13 December 2013

Well, #theyasked …

Last winter, my sister, hooked me on yet another social medium … Twitter. I blamed her youth (six years my junior).

Truth be told, Twitter has opened my eyes, and allowed me to speak more freely about issues of race, gender and adoption. I’ve discovered role models of color, strong women and fellow adoptees. Refreshing … like that ice-cold Coke on a hot Tennessee summer’s day.

This week, I stumbled across Kat Chow (@katchow) and her #theyasked thread. It began with an NPR Code Switch article from May.

Around the same time as this article, many of my friends sent me this YouTube video, via both private messages and emails.



All of these things have come rushing back this week. Two separate people queried in sensitive ways. Change is happening, and that’s refreshing! The question most commonly asked of me this week was, “I detect a Southern accent … ”

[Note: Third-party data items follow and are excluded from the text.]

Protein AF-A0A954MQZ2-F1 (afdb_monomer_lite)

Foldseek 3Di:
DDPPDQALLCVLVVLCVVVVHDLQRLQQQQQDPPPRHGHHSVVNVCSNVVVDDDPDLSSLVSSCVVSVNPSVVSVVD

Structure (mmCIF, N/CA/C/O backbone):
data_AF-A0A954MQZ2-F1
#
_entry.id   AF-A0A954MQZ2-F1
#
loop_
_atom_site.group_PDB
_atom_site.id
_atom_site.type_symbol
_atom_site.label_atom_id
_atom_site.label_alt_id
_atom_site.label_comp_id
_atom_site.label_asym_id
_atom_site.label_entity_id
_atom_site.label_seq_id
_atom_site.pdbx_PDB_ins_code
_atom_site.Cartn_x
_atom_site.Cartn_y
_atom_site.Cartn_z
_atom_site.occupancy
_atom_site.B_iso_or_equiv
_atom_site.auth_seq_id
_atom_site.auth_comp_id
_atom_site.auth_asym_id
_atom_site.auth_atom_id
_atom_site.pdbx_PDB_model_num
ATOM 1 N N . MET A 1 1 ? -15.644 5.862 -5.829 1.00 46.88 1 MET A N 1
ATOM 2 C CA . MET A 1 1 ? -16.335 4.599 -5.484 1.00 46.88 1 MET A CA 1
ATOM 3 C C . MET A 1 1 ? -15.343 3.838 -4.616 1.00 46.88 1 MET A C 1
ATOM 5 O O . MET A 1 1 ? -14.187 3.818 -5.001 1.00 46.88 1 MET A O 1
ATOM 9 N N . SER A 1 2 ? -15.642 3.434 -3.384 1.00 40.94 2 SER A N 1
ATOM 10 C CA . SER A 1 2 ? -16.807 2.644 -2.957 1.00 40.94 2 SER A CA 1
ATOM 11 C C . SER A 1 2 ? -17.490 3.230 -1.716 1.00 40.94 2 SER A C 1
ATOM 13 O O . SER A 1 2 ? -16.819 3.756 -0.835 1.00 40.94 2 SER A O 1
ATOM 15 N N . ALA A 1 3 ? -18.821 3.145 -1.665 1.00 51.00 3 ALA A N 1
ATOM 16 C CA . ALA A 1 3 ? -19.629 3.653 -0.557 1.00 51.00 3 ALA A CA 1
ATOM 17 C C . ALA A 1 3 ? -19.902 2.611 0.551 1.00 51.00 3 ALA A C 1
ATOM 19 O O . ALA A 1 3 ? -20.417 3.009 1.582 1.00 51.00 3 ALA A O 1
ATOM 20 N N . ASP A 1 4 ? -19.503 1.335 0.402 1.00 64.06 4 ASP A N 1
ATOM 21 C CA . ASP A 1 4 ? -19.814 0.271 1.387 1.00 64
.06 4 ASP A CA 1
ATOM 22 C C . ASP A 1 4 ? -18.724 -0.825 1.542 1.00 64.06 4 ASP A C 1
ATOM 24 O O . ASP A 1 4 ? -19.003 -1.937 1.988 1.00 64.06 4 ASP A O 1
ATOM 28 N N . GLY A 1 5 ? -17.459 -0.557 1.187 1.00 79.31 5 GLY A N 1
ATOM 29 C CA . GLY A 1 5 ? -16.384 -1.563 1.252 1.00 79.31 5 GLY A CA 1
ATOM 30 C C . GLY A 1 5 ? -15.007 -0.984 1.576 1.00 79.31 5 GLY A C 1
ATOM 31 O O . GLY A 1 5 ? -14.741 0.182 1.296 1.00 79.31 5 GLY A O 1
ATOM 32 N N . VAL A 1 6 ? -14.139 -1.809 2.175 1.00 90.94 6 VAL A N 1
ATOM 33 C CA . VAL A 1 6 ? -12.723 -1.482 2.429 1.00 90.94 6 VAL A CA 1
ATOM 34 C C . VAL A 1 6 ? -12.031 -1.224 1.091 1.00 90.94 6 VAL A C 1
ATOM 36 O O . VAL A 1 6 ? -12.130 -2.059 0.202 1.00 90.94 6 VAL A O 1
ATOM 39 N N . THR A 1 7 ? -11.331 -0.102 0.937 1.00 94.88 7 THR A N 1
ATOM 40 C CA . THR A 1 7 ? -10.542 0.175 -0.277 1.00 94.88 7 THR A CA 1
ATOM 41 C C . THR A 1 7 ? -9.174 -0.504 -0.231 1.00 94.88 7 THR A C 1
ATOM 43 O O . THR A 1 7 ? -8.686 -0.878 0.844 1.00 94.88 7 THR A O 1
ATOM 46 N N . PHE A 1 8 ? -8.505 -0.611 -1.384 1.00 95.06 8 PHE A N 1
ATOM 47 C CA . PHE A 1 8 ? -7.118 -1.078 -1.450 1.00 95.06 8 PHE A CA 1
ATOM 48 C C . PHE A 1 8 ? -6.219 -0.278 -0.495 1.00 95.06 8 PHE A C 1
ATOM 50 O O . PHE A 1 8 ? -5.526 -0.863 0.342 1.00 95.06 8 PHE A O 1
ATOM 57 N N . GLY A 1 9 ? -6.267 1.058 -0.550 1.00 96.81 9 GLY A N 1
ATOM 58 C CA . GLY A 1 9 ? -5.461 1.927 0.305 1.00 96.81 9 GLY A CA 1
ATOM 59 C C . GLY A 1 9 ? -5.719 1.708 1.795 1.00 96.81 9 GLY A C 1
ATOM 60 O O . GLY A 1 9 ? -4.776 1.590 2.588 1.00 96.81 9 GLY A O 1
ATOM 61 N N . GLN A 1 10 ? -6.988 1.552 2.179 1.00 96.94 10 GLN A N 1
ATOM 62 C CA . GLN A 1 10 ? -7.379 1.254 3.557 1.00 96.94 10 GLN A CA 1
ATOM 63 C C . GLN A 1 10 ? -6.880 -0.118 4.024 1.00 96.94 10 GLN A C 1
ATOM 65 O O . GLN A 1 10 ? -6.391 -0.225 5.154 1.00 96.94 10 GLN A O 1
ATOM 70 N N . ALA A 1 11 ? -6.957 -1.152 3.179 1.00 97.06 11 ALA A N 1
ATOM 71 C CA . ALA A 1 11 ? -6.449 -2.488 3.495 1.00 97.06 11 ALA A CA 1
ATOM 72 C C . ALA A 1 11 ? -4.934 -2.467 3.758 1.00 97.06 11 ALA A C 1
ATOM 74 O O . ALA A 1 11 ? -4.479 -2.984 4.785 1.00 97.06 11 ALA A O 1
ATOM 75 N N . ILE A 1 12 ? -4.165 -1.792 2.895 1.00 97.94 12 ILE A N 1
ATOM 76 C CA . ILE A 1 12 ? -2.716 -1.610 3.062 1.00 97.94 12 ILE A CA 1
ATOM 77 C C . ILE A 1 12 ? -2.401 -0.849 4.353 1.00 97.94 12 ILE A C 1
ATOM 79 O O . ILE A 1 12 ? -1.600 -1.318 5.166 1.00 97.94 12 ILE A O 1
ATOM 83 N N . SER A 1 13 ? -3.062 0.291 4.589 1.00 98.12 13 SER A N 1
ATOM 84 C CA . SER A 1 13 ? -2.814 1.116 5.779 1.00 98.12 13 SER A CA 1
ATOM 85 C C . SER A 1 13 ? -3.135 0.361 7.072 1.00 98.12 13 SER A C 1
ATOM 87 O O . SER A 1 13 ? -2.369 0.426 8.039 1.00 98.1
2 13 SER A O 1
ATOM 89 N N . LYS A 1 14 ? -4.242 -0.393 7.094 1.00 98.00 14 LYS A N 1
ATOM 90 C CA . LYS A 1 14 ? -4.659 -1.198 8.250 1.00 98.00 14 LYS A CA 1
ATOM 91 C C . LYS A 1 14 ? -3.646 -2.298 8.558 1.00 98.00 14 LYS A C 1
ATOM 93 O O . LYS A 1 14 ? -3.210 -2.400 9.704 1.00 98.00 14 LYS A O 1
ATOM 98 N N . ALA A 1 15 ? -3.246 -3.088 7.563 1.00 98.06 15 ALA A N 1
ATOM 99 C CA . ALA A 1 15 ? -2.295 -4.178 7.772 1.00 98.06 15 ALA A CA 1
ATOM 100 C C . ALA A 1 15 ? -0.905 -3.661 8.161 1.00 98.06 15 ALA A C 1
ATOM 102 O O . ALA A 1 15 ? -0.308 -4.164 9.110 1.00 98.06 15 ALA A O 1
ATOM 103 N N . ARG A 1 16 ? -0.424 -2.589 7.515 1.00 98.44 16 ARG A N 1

To which, I replied, “You do, indeed!  I’m from Appalachia, the Tennessee side.” Then, there is the usual discomfort in their faces, like they are trying to figure it all out. I understand their confusion, but continue as I normally do, acting oblivious to the true question that is lurking behind their smiles.

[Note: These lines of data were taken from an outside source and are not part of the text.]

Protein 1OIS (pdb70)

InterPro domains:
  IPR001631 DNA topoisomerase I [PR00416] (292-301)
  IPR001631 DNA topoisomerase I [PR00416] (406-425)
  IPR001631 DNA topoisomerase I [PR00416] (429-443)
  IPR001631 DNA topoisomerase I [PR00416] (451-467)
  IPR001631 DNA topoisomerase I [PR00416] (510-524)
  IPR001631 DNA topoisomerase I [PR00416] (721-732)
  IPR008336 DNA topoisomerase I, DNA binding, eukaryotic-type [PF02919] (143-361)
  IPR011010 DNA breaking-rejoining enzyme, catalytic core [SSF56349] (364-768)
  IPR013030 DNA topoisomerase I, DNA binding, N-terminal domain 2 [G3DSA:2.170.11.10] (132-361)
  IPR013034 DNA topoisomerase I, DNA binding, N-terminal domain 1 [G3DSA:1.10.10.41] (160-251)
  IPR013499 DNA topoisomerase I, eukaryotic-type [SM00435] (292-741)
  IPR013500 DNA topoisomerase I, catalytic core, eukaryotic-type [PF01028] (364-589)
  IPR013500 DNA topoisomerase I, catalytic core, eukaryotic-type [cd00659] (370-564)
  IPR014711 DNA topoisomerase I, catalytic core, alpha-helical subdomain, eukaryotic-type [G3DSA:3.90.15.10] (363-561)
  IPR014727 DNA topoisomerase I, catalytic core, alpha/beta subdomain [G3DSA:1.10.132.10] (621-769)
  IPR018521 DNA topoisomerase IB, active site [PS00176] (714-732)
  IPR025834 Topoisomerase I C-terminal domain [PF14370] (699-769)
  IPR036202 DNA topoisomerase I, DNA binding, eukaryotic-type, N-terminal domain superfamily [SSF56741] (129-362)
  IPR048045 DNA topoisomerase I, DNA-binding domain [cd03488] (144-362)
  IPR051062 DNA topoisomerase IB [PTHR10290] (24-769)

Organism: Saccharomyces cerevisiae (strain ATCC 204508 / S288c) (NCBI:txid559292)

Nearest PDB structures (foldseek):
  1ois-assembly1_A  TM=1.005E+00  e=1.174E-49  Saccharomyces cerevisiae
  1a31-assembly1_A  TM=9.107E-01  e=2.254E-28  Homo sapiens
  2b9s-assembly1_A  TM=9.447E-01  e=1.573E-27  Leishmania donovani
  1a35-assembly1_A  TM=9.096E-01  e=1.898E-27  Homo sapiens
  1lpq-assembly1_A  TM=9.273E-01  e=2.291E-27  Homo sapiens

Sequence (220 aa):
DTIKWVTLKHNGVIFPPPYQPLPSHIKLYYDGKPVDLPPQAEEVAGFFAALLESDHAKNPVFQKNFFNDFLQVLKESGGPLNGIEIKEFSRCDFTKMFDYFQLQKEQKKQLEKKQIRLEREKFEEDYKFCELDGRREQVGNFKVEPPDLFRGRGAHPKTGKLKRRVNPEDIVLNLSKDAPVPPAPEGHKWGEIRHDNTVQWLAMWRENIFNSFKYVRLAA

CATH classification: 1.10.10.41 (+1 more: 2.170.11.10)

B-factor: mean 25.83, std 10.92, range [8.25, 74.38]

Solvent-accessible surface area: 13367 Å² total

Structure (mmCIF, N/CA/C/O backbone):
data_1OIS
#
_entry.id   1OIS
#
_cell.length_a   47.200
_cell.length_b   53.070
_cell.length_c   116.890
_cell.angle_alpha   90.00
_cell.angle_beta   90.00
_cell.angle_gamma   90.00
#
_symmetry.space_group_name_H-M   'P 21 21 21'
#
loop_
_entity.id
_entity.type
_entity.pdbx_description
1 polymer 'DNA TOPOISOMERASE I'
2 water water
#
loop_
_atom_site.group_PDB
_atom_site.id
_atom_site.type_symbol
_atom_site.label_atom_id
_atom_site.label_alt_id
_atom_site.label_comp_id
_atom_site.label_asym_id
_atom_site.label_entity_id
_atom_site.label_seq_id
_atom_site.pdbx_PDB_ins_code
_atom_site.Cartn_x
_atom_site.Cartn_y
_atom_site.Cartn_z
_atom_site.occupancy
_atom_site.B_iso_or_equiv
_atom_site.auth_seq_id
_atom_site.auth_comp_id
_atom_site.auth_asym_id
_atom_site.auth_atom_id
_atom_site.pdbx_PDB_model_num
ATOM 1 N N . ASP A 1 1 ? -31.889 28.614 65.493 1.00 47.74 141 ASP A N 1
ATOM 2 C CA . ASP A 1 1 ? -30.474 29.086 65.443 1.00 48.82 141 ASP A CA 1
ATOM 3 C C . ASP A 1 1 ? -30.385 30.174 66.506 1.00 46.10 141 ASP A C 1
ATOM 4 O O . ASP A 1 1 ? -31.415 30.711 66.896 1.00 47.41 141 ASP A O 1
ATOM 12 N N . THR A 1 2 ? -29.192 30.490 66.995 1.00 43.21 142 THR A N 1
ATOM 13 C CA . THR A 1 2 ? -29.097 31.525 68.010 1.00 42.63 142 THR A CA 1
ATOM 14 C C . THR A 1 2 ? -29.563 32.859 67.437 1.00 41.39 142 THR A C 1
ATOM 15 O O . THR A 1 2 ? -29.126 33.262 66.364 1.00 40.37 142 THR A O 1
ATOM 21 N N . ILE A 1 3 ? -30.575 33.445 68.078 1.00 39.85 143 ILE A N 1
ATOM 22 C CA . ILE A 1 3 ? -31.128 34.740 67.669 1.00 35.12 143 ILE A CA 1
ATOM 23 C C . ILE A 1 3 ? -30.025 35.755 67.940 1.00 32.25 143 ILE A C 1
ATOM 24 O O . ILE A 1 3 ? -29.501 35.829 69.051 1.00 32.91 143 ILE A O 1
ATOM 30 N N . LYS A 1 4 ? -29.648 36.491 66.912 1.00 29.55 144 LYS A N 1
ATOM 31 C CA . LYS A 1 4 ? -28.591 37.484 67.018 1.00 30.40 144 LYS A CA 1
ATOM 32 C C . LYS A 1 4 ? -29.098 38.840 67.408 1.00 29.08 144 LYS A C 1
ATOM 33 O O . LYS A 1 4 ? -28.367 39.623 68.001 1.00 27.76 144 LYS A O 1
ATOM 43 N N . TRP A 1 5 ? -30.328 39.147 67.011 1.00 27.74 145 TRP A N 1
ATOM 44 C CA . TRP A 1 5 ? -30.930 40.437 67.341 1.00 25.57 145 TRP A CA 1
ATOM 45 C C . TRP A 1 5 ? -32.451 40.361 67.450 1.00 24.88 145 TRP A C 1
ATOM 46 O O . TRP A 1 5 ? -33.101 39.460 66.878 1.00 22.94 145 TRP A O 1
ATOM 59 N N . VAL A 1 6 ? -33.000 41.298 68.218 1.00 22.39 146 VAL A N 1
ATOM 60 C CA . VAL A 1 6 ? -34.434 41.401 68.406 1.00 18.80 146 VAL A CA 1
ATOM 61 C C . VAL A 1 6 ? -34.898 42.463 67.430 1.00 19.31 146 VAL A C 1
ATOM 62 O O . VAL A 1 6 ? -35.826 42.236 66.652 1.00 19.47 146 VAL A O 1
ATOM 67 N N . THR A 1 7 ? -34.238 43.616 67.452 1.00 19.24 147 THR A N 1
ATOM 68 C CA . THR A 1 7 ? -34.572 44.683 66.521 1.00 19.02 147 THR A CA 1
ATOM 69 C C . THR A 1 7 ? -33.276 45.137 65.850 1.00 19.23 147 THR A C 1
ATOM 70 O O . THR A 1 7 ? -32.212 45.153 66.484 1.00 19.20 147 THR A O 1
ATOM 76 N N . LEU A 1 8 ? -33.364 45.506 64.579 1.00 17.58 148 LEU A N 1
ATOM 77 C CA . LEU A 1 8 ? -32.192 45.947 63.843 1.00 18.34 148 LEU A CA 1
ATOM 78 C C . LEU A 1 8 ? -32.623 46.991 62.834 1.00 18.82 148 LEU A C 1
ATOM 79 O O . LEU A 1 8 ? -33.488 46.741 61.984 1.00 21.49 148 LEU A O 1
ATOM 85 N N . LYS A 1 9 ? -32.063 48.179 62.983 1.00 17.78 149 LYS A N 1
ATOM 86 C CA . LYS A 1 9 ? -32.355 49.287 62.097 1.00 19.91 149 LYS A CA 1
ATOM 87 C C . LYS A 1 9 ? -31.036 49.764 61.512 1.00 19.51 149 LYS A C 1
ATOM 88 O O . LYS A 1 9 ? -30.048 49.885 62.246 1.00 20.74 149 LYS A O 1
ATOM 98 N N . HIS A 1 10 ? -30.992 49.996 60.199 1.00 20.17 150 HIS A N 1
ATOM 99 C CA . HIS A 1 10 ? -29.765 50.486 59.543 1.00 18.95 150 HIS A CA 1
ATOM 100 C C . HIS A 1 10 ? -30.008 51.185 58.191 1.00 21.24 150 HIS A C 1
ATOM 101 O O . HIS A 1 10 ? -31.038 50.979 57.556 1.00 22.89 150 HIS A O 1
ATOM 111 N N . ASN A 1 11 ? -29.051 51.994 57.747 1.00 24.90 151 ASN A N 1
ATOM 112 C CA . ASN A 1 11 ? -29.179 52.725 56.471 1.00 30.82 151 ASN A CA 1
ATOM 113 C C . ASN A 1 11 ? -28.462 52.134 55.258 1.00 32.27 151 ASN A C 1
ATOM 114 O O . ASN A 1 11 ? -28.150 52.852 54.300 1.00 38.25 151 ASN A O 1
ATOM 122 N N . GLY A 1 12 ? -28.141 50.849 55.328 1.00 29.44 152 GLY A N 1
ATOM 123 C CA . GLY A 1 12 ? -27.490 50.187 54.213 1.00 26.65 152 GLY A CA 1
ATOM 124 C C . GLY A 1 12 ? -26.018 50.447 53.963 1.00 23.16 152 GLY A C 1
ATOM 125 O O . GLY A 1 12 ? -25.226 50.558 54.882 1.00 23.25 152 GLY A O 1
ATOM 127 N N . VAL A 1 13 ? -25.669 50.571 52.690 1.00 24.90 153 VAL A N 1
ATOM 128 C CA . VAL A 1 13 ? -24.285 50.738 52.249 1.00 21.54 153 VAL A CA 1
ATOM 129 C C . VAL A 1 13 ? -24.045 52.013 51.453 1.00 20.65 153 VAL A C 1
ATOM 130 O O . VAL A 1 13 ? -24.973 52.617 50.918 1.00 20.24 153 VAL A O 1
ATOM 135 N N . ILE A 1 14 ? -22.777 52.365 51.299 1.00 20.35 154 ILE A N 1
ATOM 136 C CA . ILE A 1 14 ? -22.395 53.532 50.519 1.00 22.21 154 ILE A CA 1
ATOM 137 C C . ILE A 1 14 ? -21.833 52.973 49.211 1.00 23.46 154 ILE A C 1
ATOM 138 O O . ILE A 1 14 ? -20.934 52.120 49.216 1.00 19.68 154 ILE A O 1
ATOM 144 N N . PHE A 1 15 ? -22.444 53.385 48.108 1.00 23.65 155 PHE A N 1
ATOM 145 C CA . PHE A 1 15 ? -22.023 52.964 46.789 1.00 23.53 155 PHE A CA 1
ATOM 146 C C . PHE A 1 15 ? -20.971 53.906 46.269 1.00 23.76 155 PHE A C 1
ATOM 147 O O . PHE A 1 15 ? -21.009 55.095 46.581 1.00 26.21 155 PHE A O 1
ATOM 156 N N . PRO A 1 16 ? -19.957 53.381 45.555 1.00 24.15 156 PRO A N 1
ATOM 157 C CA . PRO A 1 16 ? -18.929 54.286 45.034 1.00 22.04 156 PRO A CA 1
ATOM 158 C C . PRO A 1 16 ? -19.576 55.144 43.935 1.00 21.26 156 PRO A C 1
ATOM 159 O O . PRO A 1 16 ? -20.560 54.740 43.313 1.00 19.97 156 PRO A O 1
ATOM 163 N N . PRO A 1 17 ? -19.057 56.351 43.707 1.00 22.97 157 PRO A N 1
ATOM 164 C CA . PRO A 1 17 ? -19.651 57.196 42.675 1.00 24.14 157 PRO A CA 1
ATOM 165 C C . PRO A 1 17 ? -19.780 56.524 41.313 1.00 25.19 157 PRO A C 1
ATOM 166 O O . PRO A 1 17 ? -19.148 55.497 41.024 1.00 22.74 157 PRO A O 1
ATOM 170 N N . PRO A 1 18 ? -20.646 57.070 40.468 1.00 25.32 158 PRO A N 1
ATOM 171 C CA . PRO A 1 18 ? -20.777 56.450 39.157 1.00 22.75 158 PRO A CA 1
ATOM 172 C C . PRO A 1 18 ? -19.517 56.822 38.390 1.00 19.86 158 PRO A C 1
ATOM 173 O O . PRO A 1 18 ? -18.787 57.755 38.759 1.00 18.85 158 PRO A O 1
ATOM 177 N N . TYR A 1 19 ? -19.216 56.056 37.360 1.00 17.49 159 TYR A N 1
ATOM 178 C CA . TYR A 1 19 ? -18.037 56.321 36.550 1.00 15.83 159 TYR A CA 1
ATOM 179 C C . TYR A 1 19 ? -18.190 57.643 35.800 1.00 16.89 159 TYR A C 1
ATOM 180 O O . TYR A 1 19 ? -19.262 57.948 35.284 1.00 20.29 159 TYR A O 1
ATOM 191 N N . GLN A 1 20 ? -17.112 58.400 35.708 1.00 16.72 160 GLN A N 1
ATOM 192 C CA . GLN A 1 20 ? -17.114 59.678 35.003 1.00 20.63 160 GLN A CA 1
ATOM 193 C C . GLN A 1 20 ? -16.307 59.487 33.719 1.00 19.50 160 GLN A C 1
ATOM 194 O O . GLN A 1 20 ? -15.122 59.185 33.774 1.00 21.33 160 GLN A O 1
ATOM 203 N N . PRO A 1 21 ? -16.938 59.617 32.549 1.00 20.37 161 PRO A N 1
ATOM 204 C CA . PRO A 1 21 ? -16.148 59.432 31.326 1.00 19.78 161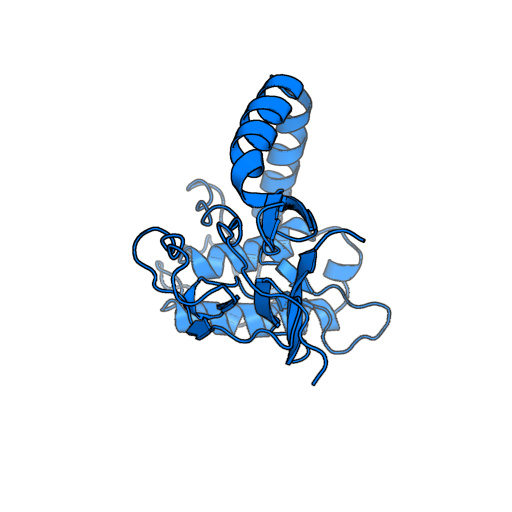 PRO A CA 1
ATOM 205 C C . PRO A 1 21 ? -14.928 60.347 31.249 1.00 20.22 161 PRO A C 1
ATOM 206 O O . PRO A 1 21 ? -14.916 61.449 31.844 1.00 21.81 161 PRO A O 1
ATOM 210 N N . LEU A 1 22 ? -13.902 59.885 30.532 1.00 14.89 162 LEU A N 1
ATOM 211 C CA . LEU A 1 22 ? -12.665 60.642 30.368 1.00 16.39 162 LEU A CA 1
ATOM 212 C C . LEU A 1 22 ? -12.887 61.827 29.444 1.00 14.85 162 LEU A C 1
ATOM 213 O O . LEU A 1 22 ? -13.866 61.847 28.700 1.00 14.79 162 LEU A O 1
ATOM 219 N N . PRO A 1 23 ? -12.004 62.847 29.513 1.00 19.72 163 PRO A N 1
ATOM 220 C CA . PRO A 1 23 ? -12.151 64.015 28.635 1.00 20.65 163 PRO A CA 1
ATOM 221 C C . PRO A 1 23 ? -11.963 63.575 27.178 1.00 21.96 163 PRO A C 1
ATOM 222 O O . PRO A 1 23 ? -11.243 62.598 26.893 1.00 17.19 163 PRO A O 1
ATOM 226 N N . SER A 1 24 ? -12.593 64.305 26.263 1.00 20.86 164 SER A N 1
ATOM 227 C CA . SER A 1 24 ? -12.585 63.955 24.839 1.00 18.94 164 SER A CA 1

Call me narcissistic, but I enjoy watching this quizzical look. You see, I have lived this uncomfortable moment for 46 years … always wondering who I am and “where I am from,” questioning my language, my legal name and the face that looks back at me. All these fabulous things meld into the person I am today … the anomaly that confuses and causes uncomfortable moments.

It certainly makes for interesting conversation. The addition of my husband’s English background causes even more confusion as I use words like “toilet” for bathroom, “holiday” for vacation, and all the rude “b” British terms.

This British connection caused me to hide the YouTube video, sensitive to my in-laws and my own children, but now, I realize that such things spark the race conversation. What is even more interesting are all the comments people feel so beholden to make.

01 December 2013

The Mothers Without Children

The human interest story, as Martin Sixsmith explains, is about “the weak-minded and ignorant.” The feeble do not deserve the mind of a newsman. However, if you read my blog, you enjoy the human interest story. We all do, and Martin Sixsmith becomes magnetized by the story of Philomena Lee.

We gravitate to the human interest story because it validates our own lives as living, breathing people who feel. We feel love, loss, pain, anger and sorrow.


Going into the Sundance Theater today, I anticipated the emotions. A movie about adoption? Stop right there. I know about adoption all too well … right? I’ve lived it.

This story’s viewpoint floored me. I felt shellshocked as I left the building. In my last post, I reviewed Closure, another adoption film and was touched by the mothers. I began to wonder before seeing Closure and Philomena about my own story … about my first six months.

In my fantasy birth story, which I have based on my own experience from my children’s birth stories, I am conceived around Valentine’s Day (though I doubt Korea celebrated Valentine’s Day in 1967), and I am born two weeks early, around noon.

My mother would have cuddled me and immediately started breastfeeding me. She would love me those six months, but being an impoverished woman, she would be struck with the hard reality that she could not feed me breastmilk exclusively after six months. She would have another mouth to feed without the means to do so. I am also a girl, not a desirable boy.

So, on a spring morning, May 24, 1968, she wraps me up and leaves me at the Chong Yang Ri police station. I imagine she waits at a side shop, her watchful eye focused on her precious bundle. As someone takes me inside the station, tears stream down her face. She walks quickly, then breaks into a run. She hopes to be taken far away from the hurt and pain of letting go.

She wonders about her little girl, just as Philomena says, “I’ve thought of him every day.” I imagine the heavy load of losing a child. I imagine the anger and frustration of feeling hopeless. I imagine the grief in not knowing the fate of your child.

I have lived my life believing that I would never find my birth family unless they came looking for me, but what I have seen in Philomena and in Closure, is the rarity of being able to know the truth. The hurdles and road blocks put up by unscrupulous abbeys and adoption agencies. If families searched, would they find their child? Only if they have the means to do so, and that is rare.

Martin Sixsmith spoke of the “weak-minded and ignorant.” I argue that they are neither, but rather, forced to accept the reality of poverty and powerlessness. It saddens me to think of the mothers without children who long to be mothers again.

It is my turn to take a step, my turn to ask the questions, my turn to weave that loose thread.